# What the task requires
Please output exactly the lines below, starting at the line that has "ATOM 167 C C" and ending at the line that has "ATOM 233 N N", both included; leave out all pictures and include nothing else.

(Exercise data)

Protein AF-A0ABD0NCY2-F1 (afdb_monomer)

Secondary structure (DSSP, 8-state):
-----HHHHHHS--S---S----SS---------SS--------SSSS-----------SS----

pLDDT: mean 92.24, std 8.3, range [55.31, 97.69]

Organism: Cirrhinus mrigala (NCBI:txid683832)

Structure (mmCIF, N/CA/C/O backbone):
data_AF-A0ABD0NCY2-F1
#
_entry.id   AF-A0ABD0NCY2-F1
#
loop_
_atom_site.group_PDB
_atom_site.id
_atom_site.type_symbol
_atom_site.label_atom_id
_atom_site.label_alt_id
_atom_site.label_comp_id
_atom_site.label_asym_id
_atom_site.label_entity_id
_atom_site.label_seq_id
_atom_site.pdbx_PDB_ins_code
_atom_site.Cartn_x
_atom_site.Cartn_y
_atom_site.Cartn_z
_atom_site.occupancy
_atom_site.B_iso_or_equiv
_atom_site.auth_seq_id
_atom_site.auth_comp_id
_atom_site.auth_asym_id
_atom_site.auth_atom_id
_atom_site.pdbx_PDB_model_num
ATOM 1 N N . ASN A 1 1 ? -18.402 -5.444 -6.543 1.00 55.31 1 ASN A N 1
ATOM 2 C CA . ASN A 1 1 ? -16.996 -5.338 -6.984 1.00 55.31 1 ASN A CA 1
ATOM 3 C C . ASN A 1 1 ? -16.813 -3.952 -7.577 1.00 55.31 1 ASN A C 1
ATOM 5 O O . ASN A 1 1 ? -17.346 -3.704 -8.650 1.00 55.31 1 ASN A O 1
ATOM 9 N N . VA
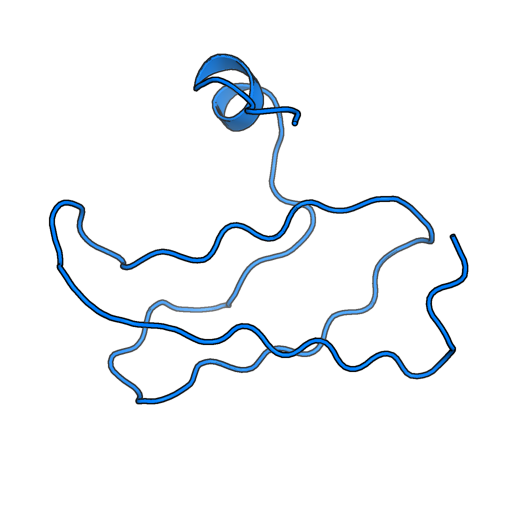L A 1 2 ? -16.202 -3.026 -6.836 1.00 82.69 2 VAL A N 1
ATOM 10 C CA . VAL A 1 2 ? -15.982 -1.646 -7.299 1.00 82.69 2 VAL A CA 1
ATOM 11 C C . VAL A 1 2 ? -14.529 -1.550 -7.741 1.00 82.69 2 VAL A C 1
ATOM 13 O O . VAL A 1 2 ? -13.627 -1.726 -6.929 1.00 82.69 2 VAL A O 1
ATOM 16 N N . HIS A 1 3 ? -14.306 -1.314 -9.030 1.00 88.75 3 HIS A N 1
ATOM 17 C CA . HIS A 1 3 ? -12.986 -1.018 -9.571 1.00 88.75 3 HIS A CA 1
ATOM 18 C C . HIS A 1 3 ? -12.957 0.461 -9.941 1.00 88.75 3 HIS A C 1
ATOM 20 O O . HIS A 1 3 ? -13.768 0.914 -10.749 1.00 88.75 3 HIS A O 1
ATOM 26 N N . LEU A 1 4 ? -12.066 1.212 -9.301 1.00 93.56 4 LEU A N 1
ATOM 27 C CA . LEU A 1 4 ? -11.925 2.642 -9.536 1.00 93.56 4 LEU A CA 1
ATOM 28 C C . LEU A 1 4 ? -11.015 2.868 -10.739 1.00 93.56 4 LEU A C 1
ATOM 30 O O . LEU A 1 4 ? -9.974 2.226 -10.873 1.00 93.56 4 LEU A O 1
ATOM 34 N N . ASP A 1 5 ? -11.417 3.779 -11.616 1.00 95.00 5 ASP A N 1
ATOM 35 C CA . ASP A 1 5 ? -10.653 4.108 -12.810 1.00 95.00 5 ASP A CA 1
ATOM 36 C C . ASP A 1 5 ? -9.490 5.071 -12.501 1.00 95.00 5 ASP A C 1
ATOM 38 O O . ASP A 1 5 ? -9.309 5.572 -11.388 1.00 95.00 5 ASP A O 1
ATOM 42 N N . ARG A 1 6 ? -8.696 5.381 -13.530 1.00 95.12 6 ARG A N 1
ATOM 43 C CA . ARG A 1 6 ? -7.602 6.358 -13.430 1.00 95.12 6 ARG A CA 1
ATOM 44 C C . ARG A 1 6 ? -8.077 7.726 -12.923 1.00 95.12 6 ARG A C 1
ATOM 46 O O . ARG A 1 6 ? -7.325 8.393 -12.211 1.00 95.12 6 ARG A O 1
ATOM 53 N N . ASN A 1 7 ? -9.281 8.165 -13.296 1.00 96.56 7 ASN A N 1
ATOM 54 C CA . ASN A 1 7 ? -9.772 9.497 -12.945 1.00 96.56 7 ASN A CA 1
ATOM 55 C C . ASN A 1 7 ? -9.925 9.657 -11.434 1.00 96.56 7 ASN A C 1
ATOM 57 O O . ASN A 1 7 ? -9.673 10.747 -10.919 1.00 96.56 7 ASN A O 1
ATOM 61 N N . PHE A 1 8 ? -10.273 8.581 -10.724 1.00 96.12 8 PHE A N 1
ATOM 62 C CA . PHE A 1 8 ? -10.297 8.584 -9.268 1.00 96.12 8 PHE A CA 1
ATOM 63 C C . PHE A 1 8 ? -8.923 8.951 -8.684 1.00 96.12 8 PHE A C 1
ATOM 65 O O . PHE A 1 8 ? -8.819 9.927 -7.944 1.00 96.12 8 PHE A O 1
ATOM 72 N N . PHE A 1 9 ? -7.858 8.241 -9.066 1.00 96.00 9 PHE A N 1
ATOM 73 C CA . PHE A 1 9 ? -6.521 8.423 -8.480 1.00 96.00 9 PHE A CA 1
ATOM 74 C C . PHE A 1 9 ? -5.838 9.738 -8.873 1.00 96.00 9 PHE A C 1
ATOM 76 O O . PHE A 1 9 ? -5.002 10.240 -8.129 1.00 96.00 9 PHE A O 1
ATOM
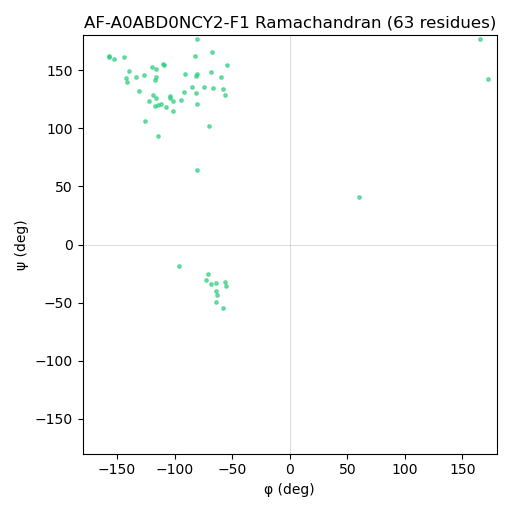 83 N N . VAL A 1 10 ? -6.197 10.322 -10.020 1.00 96.06 10 VAL A N 1
ATOM 84 C CA . VAL A 1 10 ? -5.706 11.655 -10.419 1.00 96.06 10 VAL A CA 1
ATOM 85 C C . VAL A 1 10 ? -6.361 12.766 -9.591 1.00 96.06 10 VAL A C 1
ATOM 87 O O . VAL A 1 10 ? -5.748 13.804 -9.361 1.00 96.06 10 VAL A O 1
ATOM 90 N N . ARG A 1 11 ? -7.607 12.565 -9.143 1.00 96.94 11 ARG A N 1
ATOM 91 C CA . ARG A 1 11 ? -8.396 13.585 -8.430 1.00 96.94 11 ARG A CA 1
ATOM 92 C C . ARG A 1 11 ? -8.330 13.473 -6.908 1.00 96.94 11 ARG A C 1
ATOM 94 O O . ARG A 1 11 ? -8.650 14.446 -6.234 1.00 96.94 11 ARG A O 1
ATOM 101 N N . HIS A 1 12 ? -7.922 12.325 -6.371 1.00 95.75 12 HIS A N 1
ATOM 102 C CA . HIS A 1 12 ? -7.879 12.076 -4.931 1.00 95.75 12 HIS A CA 1
ATOM 103 C C . HIS A 1 12 ? -6.444 11.831 -4.469 1.00 95.75 12 HIS A C 1
ATOM 105 O O . HIS A 1 12 ? -5.789 10.878 -4.893 1.00 95.75 12 HIS A O 1
ATOM 111 N N . ALA A 1 13 ? -5.958 12.682 -3.566 1.00 96.00 13 ALA A N 1
ATOM 112 C CA . ALA A 1 13 ? -4.685 12.456 -2.898 1.00 96.00 13 ALA A CA 1
ATOM 113 C C . ALA A 1 13 ? -4.779 11.248 -1.951 1.00 96.00 13 ALA A C 1
ATOM 115 O O . ALA A 1 13 ? -5.821 10.986 -1.351 1.00 96.00 13 ALA A O 1
ATOM 116 N N . SER A 1 14 ? -3.672 10.523 -1.782 1.00 95.69 14 SER A N 1
ATOM 117 C CA . SER A 1 14 ? -3.608 9.433 -0.805 1.00 95.69 14 SER A CA 1
ATOM 118 C C . SER A 1 14 ? -3.711 9.974 0.622 1.00 95.69 14 SER A C 1
ATOM 120 O O . SER A 1 14 ? -2.961 10.885 0.975 1.00 95.69 14 SER A O 1
ATOM 122 N N . ALA A 1 15 ? -4.533 9.348 1.464 1.00 96.19 15 ALA A N 1
ATOM 123 C CA . ALA A 1 15 ? -4.574 9.653 2.896 1.00 96.19 15 ALA A CA 1
ATOM 124 C C . ALA A 1 15 ? -3.293 9.210 3.632 1.00 96.19 15 ALA A C 1
ATOM 126 O O . ALA A 1 15 ? -2.844 9.876 4.559 1.00 96.19 15 ALA A O 1
ATOM 127 N N . ALA A 1 16 ? -2.695 8.098 3.197 1.00 95.94 16 ALA A N 1
ATOM 128 C CA . ALA A 1 16 ? -1.437 7.562 3.703 1.00 95.94 16 ALA A CA 1
ATOM 129 C C . ALA A 1 16 ? -0.724 6.747 2.614 1.00 95.94 16 ALA A C 1
ATOM 131 O O . ALA A 1 16 ? -1.351 6.302 1.649 1.00 95.94 16 ALA A O 1
ATOM 132 N N . ARG A 1 17 ? 0.589 6.559 2.767 1.00 94.62 17 ARG A N 1
ATOM 133 C CA . ARG A 1 17 ? 1.432 5.723 1.900 1.00 94.62 17 ARG A CA 1
ATOM 134 C C . ARG A 1 17 ? 2.693 5.285 2.639 1.00 94.62 17 ARG A C 1
ATOM 136 O O . ARG A 1 17 ? 3.063 5.909 3.630 1.00 94.62 17 ARG A O 1
ATOM 143 N N . SER A 1 18 ? 3.353 4.243 2.143 1.00 91.56 18 SER A N 1
ATOM 144 C CA . SER A 1 18 ? 4.711 3.897 2.571 1.00 91.56 18 SER A CA 1
ATOM 145 C C . SER A 1 18 ? 5.670 5.056 2.287 1.00 91.56 18 SER A C 1
ATOM 147 O O . SER A 1 18 ? 5.537 5.732 1.265 1.00 91.56 18 SER A O 1
ATOM 149 N N . GLU A 1 19 ? 6.643 5.275 3
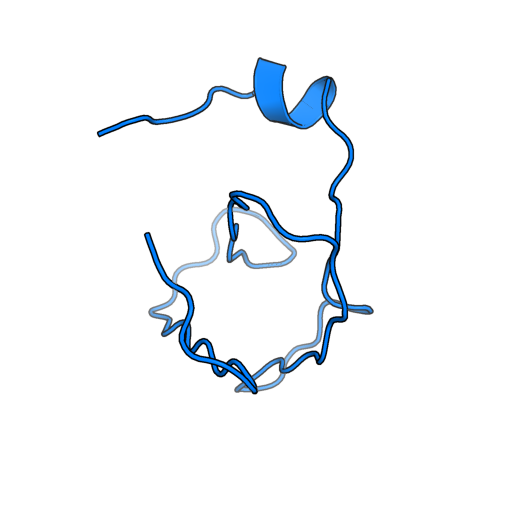.171 1.00 84.75 19 GLU A N 1
ATOM 150 C CA . GLU A 1 19 ? 7.613 6.371 3.033 1.00 84.75 19 GLU A CA 1
ATOM 151 C C . GLU A 1 19 ? 8.481 6.222 1.780 1.00 84.75 19 GLU A C 1
ATOM 153 O O . GLU A 1 19 ? 8.694 7.185 1.045 1.00 84.75 19 GLU A O 1
ATOM 158 N N . THR A 1 20 ? 8.959 5.004 1.516 1.00 88.44 20 THR A N 1
ATOM 159 C CA . THR A 1 20 ? 9.793 4.688 0.356 1.00 88.44 20 THR A CA 1
ATOM 160 C C . THR A 1 20 ? 9.410 3.343 -0.247 1.00 88.44 20 THR A C 1
ATOM 162 O O . THR A 1 20 ? 8.959 2.428 0.444 1.00 88.44 20 THR A O 1
ATOM 165 N N . PHE A 1 21 ? 9.598 3.222 -1.561 1.00 87.00 21 PHE A N 1
ATOM 166 C CA . PHE A 1 21 ? 9.659 1.922 -2.215 1.00 87.00 21 PHE A CA 1
ATOM 167 C C . PHE A 1 21 ? 11.059 1.361 -1.998 1.00 87.00 21 PHE A C 1
ATOM 169 O O . PHE A 1 21 ? 12.046 1.982 -2.390 1.00 87.00 21 PHE A O 1
ATOM 176 N N . ILE A 1 22 ? 11.145 0.193 -1.372 1.00 91.00 22 ILE A N 1
ATOM 177 C CA . ILE A 1 22 ? 12.413 -0.458 -1.062 1.00 91.00 22 ILE A CA 1
ATOM 178 C C . ILE A 1 22 ? 12.345 -1.933 -1.443 1.00 91.00 22 ILE A C 1
ATOM 180 O O . ILE A 1 22 ? 11.303 -2.572 -1.309 1.00 91.00 22 ILE A O 1
ATOM 184 N N . ASN A 1 23 ? 13.464 -2.477 -1.920 1.00 90.12 23 ASN A N 1
ATOM 185 C CA . ASN A 1 23 ? 13.578 -3.886 -2.285 1.00 90.12 23 ASN A CA 1
ATOM 186 C C . ASN A 1 23 ? 13.802 -4.761 -1.039 1.00 90.12 23 ASN A C 1
ATOM 188 O O . ASN A 1 23 ? 14.862 -5.356 -0.849 1.00 90.12 23 ASN A O 1
ATOM 192 N N . LEU A 1 24 ? 12.808 -4.771 -0.153 1.00 93.00 24 LEU A N 1
ATOM 193 C CA . LEU A 1 24 ? 12.725 -5.676 0.987 1.00 93.00 24 LEU A CA 1
ATOM 194 C C . LEU A 1 24 ? 11.596 -6.675 0.752 1.00 93.00 24 LEU A C 1
ATOM 196 O O . LEU A 1 24 ? 10.622 -6.381 0.065 1.00 93.00 24 LEU A O 1
ATOM 200 N N . ARG A 1 25 ? 11.698 -7.8
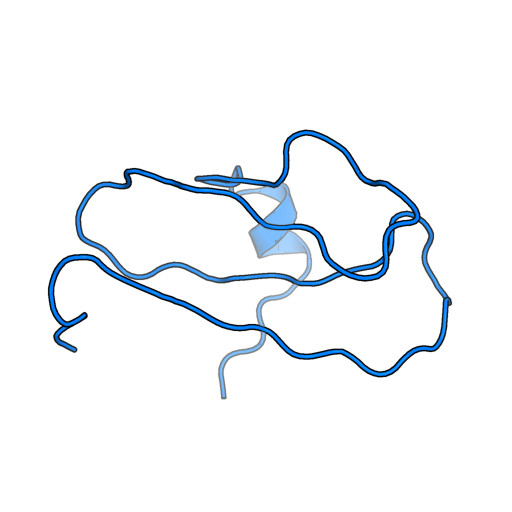45 1.391 1.00 94.50 25 ARG A N 1
ATOM 201 C CA . ARG A 1 25 ? 10.638 -8.867 1.369 1.00 94.50 25 ARG A CA 1
ATOM 202 C C . ARG A 1 25 ? 9.292 -8.324 1.863 1.00 94.50 25 ARG A C 1
ATOM 204 O O . ARG A 1 25 ? 8.247 -8.795 1.437 1.00 94.50 25 ARG A O 1
ATOM 211 N N . GLU A 1 26 ? 9.327 -7.384 2.801 1.00 95.50 26 GLU A N 1
ATOM 212 C CA . GLU A 1 26 ? 8.148 -6.762 3.387 1.00 95.50 26 GLU A CA 1
ATOM 213 C C . GLU A 1 26 ? 8.393 -5.274 3.618 1.00 95.50 26 GLU A C 1
ATOM 215 O O . GLU A 1 26 ? 9.457 -4.879 4.097 1.00 95.50 26 GLU A O 1
ATOM 220 N N . VAL A 1 27 ? 7.369 -4.473 3.331 1.00 95.56 27 VAL A N 1
ATOM 221 C CA . VAL A 1 27 ? 7.278 -3.073 3.740 1.00 95.56 27 VAL A CA 1
ATOM 222 C C . VAL A 1 27 ? 6.113 -2.962 4.713 1.00 95.56 27 VAL A C 1
ATOM 224 O O . VAL A 1 27 ? 4.975 -3.276 4.369 1.00 95.56 27 VAL A O 1
ATOM 227 N N . CYS A 1 28 ? 6.403 -2.530 5.937 1.00 94.62 28 CYS A N 1
ATOM 228 C CA . CYS A 1 28 ? 5.412 -2.324 6.984 1.00 94.62 28 CYS A CA 1
ATOM 229 C C . CYS A 1 28 ? 5.382 -0.844 7.364 1.00 94.62 28 CYS A C 1
ATOM 231 O O . CYS A 1 28 ? 6.414 -0.175 7.413 1.00 94.62 28 CYS A O 1
ATOM 233 N N . SER A 1 29 ? 4.193 -0.313 7.622 1.00 94.44 29 SER A N 1
ATOM 234 C CA . SER A 1 29 ? 4.011 1.070 8.054 1.00 94.44 29 SER A CA 1
ATOM 235 C C . SER A 1 29 ? 2.890 1.132 9.079 1.00 94.44 29 SER A C 1
ATOM 237 O O . SER A 1 29 ? 1.901 0.406 8.980 1.00 94.44 29 SER A O 1
ATOM 239 N N . ARG A 1 30 ? 3.054 1.997 10.081 1.00 95.19 30 ARG A N 1
ATOM 240 C CA . ARG A 1 30 ? 2.037 2.264 11.097 1.00 95.19 30 ARG A CA 1
ATOM 241 C C . ARG A 1 30 ? 1.394 3.608 10.790 1.00 95.19 30 ARG A C 1
ATOM 243 O O . ARG A 1 30 ? 2.089 4.612 10.678 1.00 95.19 30 ARG A O 1
ATOM 250 N N . PHE A 1 31 ? 0.071 3.617 10.694 1.00 95.06 31 PHE A N 1
ATOM 251 C CA . PHE A 1 31 ? -0.706 4.819 10.419 1.00 95.06 31 PHE A CA 1
ATOM 252 C C . PHE A 1 31 ? -1.679 5.103 11.557 1.00 95.06 31 PHE A C 1
ATOM 254 O O . PHE A 1 31 ? -2.131 4.189 12.245 1.00 95.06 31 PHE A O 1
ATOM 261 N N . CYS A 1 32 ? -2.013 6.379 11.722 1.00 94.94 32 CYS A N 1
ATOM 262 C CA . CYS A 1 32 ? -3.111 6.833 12.558 1.00 94.94 32 CYS A CA 1
ATOM 263 C C . CYS A 1 32 ? -4.001 7.701 11.669 1.00 94.94 32 CYS A C 1
ATOM 265 O O . CYS A 1 32 ? -3.595 8.789 11.262 1.00 94.94 32 CYS A O 1
ATOM 267 N N . LEU A 1 33 ? -5.157 7.170 11.283 1.00 94.75 33 LEU A N 1
ATOM 268 C CA . LEU A 1 33 ? -6.090 7.814 10.365 1.00 94.75 33 LEU A CA 1
ATOM 269 C C . LEU A 1 33 ? -7.406 8.110 11.092 1.00 94.75 33 LEU A C 1
ATOM 271 O O . LEU A 1 33 ? -7.758 7.380 12.024 1.00 94.75 33 LEU A O 1
ATOM 275 N N . PRO A 1 34 ? -8.141 9.159 10.686 1.00 94.88 34 PRO A N 1
ATOM 276 C CA . PRO A 1 34 ? -9.517 9.343 11.127 1.00 94.88 34 PRO A CA 1
ATOM 277 C C . PRO A 1 34 ? -10.377 8.098 10.831 1.00 94.88 34 PRO A C 1
ATOM 279 O O . PRO A 1 34 ? -10.068 7.349 9.906 1.00 94.88 34 PRO A O 1
ATOM 282 N N . PRO A 1 35 ? -11.469 7.857 11.575 1.00 93.25 35 PRO A N 1
ATOM 283 C CA . PRO A 1 35 ? -12.423 6.810 11.220 1.00 93.25 35 PRO A CA 1
ATOM 284 C C . PRO A 1 35 ? -12.989 7.025 9.811 1.00 93.25 35 PRO A C 1
ATOM 286 O O . PRO A 1 35 ? -13.393 8.137 9.466 1.00 93.25 35 PRO A O 1
ATOM 289 N N . GLY A 1 36 ? -13.029 5.965 9.007 1.00 92.50 36 GLY A N 1
ATOM 290 C CA . GLY A 1 36 ? -13.535 6.010 7.639 1.00 92.50 36 GLY A CA 1
ATOM 291 C C . GLY A 1 36 ? -13.150 4.776 6.830 1.00 92.50 36 GLY A C 1
ATOM 292 O O . GLY A 1 36 ? -12.421 3.903 7.304 1.00 92.50 36 GLY A O 1
ATOM 293 N N . GLU A 1 37 ? -13.637 4.721 5.594 1.00 92.44 37 GLU A N 1
ATOM 294 C CA . GLU A 1 37 ? -13.299 3.668 4.640 1.00 92.44 37 GLU A CA 1
ATOM 295 C C . GLU A 1 37 ? -12.095 4.083 3.791 1.00 92.44 37 GLU A C 1
ATOM 297 O O . GLU A 1 37 ? -12.049 5.177 3.224 1.00 92.44 37 GLU A O 1
ATOM 302 N N . TYR A 1 38 ? -11.113 3.190 3.687 1.00 93.50 38 TYR A N 1
ATOM 303 C CA . TYR A 1 38 ? -9.869 3.439 2.967 1.00 93.50 38 TYR A CA 1
ATOM 304 C C . TYR A 1 38 ? -9.596 2.341 1.944 1.00 93.50 38 TYR A C 1
ATOM 306 O O . TYR A 1 38 ? -9.871 1.165 2.178 1.00 93.50 38 TYR A O 1
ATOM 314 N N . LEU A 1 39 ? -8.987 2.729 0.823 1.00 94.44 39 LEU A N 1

(End Exercise data)

# Task answer
ATOM 167 C C . PHE A 1 21 ? 11.059 1.361 -1.998 1.00 87.00 21 PHE A C 1
ATOM 169 O O . PHE A 1 21 ? 12.046 1.982 -2.390 1.00 87.00 21 PHE A O 1
ATOM 176 N N . ILE A 1 22 ? 11.145 0.193 -1.372 1.00 91.00 22 ILE A N 1
ATOM 177 C CA . ILE A 1 22 ? 12.413 -0.458 -1.062 1.00 91.00 22 ILE A CA 1
ATOM 178 C C . ILE A 1 22 ? 12.345 -1.933 -1.443 1.00 91.00 22 ILE A C 1
ATOM 180 O O . ILE A 1 22 ? 11.303 -2.572 -1.309 1.00 91.00 22 ILE A O 1
ATOM 184 N N . ASN A 1 23 ? 13.464 -2.477 -1.920 1.00 90.12 23 ASN A N 1
ATOM 185 C CA . ASN A 1 23 ? 13.578 -3.886 -2.285 1.00 90.12 23 ASN A CA 1
ATOM 186 C C . ASN A 1 23 ? 13.802 -4.761 -1.039 1.00 90.12 23 ASN A C 1
ATOM 188 O O . ASN A 1 23 ? 14.862 -5.356 -0.849 1.00 90.12 23 ASN A O 1
ATOM 192 N N . LEU A 1 24 ? 12.808 -4.771 -0.153 1.00 93.00 24 LEU A N 1
ATOM 193 C CA . LEU A 1 24 ? 12.725 -5.676 0.987 1.00 93.00 24 LEU A CA 1
ATOM 194 C C . LEU A 1 24 ? 11.596 -6.675 0.752 1.00 93.00 24 LEU A C 1
ATOM 196 O O . LEU A 1 24 ? 10.622 -6.381 0.065 1.00 93.00 24 LEU A O 1
ATOM 200 N N . ARG A 1 25 ? 11.698 -7.8
45 1.391 1.00 94.50 25 ARG A N 1
ATOM 201 C CA . ARG A 1 25 ? 10.638 -8.867 1.369 1.00 94.50 25 ARG A CA 1
ATOM 202 C C . ARG A 1 25 ? 9.292 -8.324 1.863 1.00 94.50 25 ARG A C 1
ATOM 204 O O . ARG A 1 25 ? 8.247 -8.795 1.437 1.00 94.50 25 ARG A O 1
ATOM 211 N N . GLU A 1 26 ? 9.327 -7.384 2.801 1.00 95.50 26 GLU A N 1
ATOM 212 C CA . GLU A 1 26 ? 8.148 -6.762 3.387 1.00 95.50 26 GLU A CA 1
ATOM 213 C C . GLU A 1 26 ? 8.393 -5.274 3.618 1.00 95.50 26 GLU A C 1
ATOM 215 O O . GLU A 1 26 ? 9.457 -4.879 4.097 1.00 95.50 26 GLU A O 1
ATOM 220 N N . VAL A 1 27 ? 7.369 -4.473 3.331 1.00 95.56 27 VAL A N 1
ATOM 221 C CA . VAL A 1 27 ? 7.278 -3.073 3.740 1.00 95.56 27 VAL A CA 1
ATOM 222 C C . VAL A 1 27 ? 6.113 -2.962 4.713 1.00 95.56 27 VAL A C 1
ATOM 224 O O . VAL A 1 27 ? 4.975 -3.276 4.369 1.00 95.56 27 VAL A O 1
ATOM 227 N N . CYS A 1 28 ? 6.403 -2.530 5.937 1.00 94.62 28 CYS A N 1
ATOM 228 C CA . CYS A 1 28 ? 5.412 -2.324 6.984 1.00 94.62 28 CYS A CA 1
ATOM 229 C C . CYS A 1 28 ? 5.382 -0.844 7.364 1.00 94.62 28 CYS A C 1
ATOM 231 O O . CYS A 1 28 ? 6.414 -0.175 7.413 1.00 94.62 28 CYS A O 1
ATOM 233 N N . SER A 1 29 ? 4.193 -0.313 7.622 1.00 94.44 29 SER A N 1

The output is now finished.